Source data
========
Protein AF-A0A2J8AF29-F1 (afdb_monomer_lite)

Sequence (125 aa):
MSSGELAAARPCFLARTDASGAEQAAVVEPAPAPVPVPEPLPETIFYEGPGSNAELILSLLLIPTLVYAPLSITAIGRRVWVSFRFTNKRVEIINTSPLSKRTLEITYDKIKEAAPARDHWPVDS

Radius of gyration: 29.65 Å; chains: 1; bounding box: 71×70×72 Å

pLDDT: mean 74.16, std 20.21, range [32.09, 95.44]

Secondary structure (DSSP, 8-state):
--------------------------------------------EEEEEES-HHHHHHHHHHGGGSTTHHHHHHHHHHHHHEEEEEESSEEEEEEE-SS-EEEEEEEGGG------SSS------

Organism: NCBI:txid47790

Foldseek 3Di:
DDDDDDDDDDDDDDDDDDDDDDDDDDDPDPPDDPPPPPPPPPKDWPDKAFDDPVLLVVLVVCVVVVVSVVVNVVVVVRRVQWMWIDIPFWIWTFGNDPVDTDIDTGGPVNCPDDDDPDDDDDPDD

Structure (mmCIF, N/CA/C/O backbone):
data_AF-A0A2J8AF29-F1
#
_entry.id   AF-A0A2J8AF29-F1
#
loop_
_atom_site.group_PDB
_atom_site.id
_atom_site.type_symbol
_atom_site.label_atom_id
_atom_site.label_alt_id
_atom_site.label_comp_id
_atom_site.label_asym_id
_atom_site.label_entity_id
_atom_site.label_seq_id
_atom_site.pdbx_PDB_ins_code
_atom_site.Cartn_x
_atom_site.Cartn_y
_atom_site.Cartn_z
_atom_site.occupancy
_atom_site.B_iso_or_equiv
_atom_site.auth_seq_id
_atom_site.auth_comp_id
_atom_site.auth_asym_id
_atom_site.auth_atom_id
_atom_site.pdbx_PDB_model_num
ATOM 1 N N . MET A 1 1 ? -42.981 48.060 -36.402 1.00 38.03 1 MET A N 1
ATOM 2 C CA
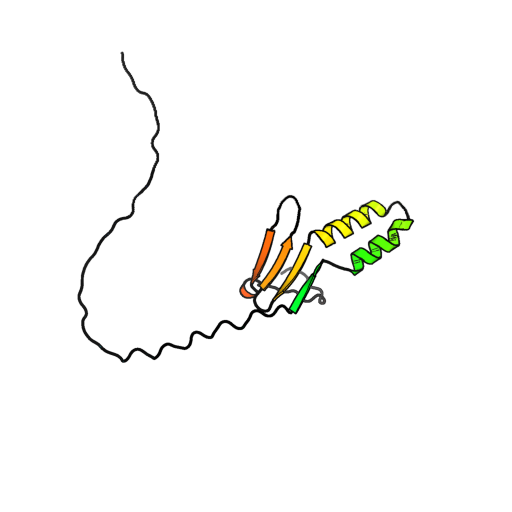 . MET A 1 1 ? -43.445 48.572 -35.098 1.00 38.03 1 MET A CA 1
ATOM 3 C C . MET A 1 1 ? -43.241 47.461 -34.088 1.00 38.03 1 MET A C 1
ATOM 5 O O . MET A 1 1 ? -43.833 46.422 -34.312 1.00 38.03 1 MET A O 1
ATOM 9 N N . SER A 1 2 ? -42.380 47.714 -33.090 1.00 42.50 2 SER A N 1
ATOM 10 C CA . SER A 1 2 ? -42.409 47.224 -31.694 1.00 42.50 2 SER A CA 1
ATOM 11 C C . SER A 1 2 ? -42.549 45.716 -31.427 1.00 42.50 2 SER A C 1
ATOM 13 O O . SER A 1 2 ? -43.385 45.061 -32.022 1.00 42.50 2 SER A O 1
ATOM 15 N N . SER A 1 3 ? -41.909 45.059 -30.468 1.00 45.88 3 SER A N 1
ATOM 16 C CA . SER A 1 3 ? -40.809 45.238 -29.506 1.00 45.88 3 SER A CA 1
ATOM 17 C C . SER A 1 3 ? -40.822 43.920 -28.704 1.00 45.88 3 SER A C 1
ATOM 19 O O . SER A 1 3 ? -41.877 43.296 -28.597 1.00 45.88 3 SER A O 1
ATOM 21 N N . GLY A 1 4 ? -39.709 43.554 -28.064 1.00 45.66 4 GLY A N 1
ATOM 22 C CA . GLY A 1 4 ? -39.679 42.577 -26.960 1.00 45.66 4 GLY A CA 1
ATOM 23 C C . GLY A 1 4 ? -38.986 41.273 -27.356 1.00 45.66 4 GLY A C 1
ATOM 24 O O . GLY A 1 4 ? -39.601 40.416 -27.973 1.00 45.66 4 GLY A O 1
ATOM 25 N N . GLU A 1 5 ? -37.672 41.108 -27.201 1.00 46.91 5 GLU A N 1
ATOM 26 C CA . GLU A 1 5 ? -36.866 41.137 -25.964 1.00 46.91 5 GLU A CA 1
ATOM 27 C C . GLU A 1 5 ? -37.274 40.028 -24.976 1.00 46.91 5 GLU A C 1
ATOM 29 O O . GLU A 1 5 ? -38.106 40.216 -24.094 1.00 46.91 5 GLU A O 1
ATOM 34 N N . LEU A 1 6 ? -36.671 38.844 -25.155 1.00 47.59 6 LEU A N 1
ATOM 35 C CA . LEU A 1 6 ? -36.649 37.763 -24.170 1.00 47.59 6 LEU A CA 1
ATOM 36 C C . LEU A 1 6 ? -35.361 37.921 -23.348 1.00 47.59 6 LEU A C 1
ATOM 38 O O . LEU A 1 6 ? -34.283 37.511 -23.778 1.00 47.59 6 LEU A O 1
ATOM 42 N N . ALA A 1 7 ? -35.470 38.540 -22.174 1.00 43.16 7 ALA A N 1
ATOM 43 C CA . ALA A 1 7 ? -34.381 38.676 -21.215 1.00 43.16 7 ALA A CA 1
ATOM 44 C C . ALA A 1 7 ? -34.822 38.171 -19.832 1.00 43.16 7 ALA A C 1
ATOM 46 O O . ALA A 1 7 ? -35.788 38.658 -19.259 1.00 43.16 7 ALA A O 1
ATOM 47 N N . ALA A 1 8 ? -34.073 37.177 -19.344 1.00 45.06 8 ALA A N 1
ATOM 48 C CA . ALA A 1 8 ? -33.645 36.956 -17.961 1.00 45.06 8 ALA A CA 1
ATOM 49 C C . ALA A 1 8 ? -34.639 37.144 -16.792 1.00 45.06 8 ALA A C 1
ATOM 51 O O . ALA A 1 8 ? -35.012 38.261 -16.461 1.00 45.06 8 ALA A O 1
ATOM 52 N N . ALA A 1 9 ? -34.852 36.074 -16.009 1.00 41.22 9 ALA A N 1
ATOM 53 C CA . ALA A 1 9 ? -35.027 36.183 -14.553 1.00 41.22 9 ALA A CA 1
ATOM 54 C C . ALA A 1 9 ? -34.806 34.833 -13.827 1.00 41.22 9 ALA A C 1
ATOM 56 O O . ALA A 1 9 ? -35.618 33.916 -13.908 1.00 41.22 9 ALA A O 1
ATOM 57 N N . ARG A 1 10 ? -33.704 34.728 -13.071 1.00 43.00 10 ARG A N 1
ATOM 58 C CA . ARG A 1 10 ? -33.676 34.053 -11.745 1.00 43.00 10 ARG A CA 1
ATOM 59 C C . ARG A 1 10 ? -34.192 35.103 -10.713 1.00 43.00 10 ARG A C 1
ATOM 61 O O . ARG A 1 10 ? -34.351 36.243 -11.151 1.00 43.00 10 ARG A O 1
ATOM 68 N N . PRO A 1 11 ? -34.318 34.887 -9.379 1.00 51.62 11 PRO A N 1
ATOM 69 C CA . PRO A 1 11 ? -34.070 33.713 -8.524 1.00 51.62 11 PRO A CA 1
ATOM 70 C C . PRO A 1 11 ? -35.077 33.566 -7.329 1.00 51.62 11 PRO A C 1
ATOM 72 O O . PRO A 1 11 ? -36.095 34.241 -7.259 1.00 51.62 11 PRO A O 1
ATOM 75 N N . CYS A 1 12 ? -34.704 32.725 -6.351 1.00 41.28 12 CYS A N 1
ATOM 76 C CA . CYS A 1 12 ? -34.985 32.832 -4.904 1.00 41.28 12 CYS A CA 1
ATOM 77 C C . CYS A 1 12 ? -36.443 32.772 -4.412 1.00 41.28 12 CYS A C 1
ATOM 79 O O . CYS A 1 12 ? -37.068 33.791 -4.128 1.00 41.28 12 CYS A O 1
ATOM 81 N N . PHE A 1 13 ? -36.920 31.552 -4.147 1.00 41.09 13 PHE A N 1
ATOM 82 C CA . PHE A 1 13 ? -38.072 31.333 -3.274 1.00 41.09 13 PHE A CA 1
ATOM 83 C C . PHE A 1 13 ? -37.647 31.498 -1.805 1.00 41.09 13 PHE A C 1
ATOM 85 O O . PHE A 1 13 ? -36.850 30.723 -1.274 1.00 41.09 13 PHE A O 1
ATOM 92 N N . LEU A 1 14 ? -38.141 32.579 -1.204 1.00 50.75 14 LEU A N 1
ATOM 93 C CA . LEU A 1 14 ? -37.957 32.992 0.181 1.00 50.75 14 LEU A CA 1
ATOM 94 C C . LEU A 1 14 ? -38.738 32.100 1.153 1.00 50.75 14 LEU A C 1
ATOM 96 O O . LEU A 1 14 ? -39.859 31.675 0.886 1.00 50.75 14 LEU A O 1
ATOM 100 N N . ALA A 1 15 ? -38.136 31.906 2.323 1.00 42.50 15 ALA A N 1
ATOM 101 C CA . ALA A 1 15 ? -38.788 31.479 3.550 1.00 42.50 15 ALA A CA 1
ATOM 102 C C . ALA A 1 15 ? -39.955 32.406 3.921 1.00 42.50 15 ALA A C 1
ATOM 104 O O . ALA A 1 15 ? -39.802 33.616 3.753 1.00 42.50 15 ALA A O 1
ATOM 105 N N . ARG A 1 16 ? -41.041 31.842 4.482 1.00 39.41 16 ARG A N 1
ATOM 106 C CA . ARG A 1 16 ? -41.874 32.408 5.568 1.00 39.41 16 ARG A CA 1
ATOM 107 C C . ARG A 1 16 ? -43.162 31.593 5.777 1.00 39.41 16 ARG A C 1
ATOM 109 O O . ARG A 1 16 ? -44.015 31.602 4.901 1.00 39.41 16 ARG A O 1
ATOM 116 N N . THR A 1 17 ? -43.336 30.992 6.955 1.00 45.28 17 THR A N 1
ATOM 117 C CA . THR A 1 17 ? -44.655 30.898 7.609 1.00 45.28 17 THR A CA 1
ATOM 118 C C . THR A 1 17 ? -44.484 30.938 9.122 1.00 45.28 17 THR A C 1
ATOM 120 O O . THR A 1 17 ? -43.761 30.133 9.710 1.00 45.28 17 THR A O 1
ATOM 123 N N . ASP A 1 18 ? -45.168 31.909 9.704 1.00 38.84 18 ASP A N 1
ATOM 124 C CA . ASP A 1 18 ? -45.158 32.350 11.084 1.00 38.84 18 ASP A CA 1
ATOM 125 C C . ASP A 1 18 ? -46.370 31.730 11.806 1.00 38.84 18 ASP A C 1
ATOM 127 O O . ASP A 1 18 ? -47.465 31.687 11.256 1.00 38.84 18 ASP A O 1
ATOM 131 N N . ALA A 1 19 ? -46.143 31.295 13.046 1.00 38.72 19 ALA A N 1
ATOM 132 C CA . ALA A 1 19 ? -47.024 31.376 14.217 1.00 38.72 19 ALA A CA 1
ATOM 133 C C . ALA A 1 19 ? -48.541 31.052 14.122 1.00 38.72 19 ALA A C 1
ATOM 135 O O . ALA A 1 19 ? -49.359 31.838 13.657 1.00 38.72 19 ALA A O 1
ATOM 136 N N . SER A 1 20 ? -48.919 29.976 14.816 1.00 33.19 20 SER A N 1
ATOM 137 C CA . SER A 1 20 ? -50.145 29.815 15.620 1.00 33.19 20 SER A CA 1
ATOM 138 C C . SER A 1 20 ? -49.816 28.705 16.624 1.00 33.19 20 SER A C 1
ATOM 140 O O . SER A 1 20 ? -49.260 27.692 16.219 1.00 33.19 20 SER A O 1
========
Work to be completed
Output only an exact transcription of the lines above from the one with "ATOM 85 O O" up to and including the one with "ATOM 96 O O".

Your response
ATOM 85 O O . PHE A 1 13 ? -36.850 30.723 -1.274 1.00 41.09 13 PHE A O 1
ATOM 92 N N . LEU A 1 14 ? -38.141 32.579 -1.204 1.00 50.75 14 LEU A N 1
ATOM 93 C CA . LEU A 1 14 ? -37.957 32.992 0.181 1.00 50.75 14 LEU A CA 1
ATOM 94 C C . LEU A 1 14 ? -38.738 32.100 1.153 1.00 50.75 14 LEU A C 1
ATOM 96 O O . LEU A 1 14 ? -39.859 31.675 0.886 1.00 50.75 14 LEU A O 1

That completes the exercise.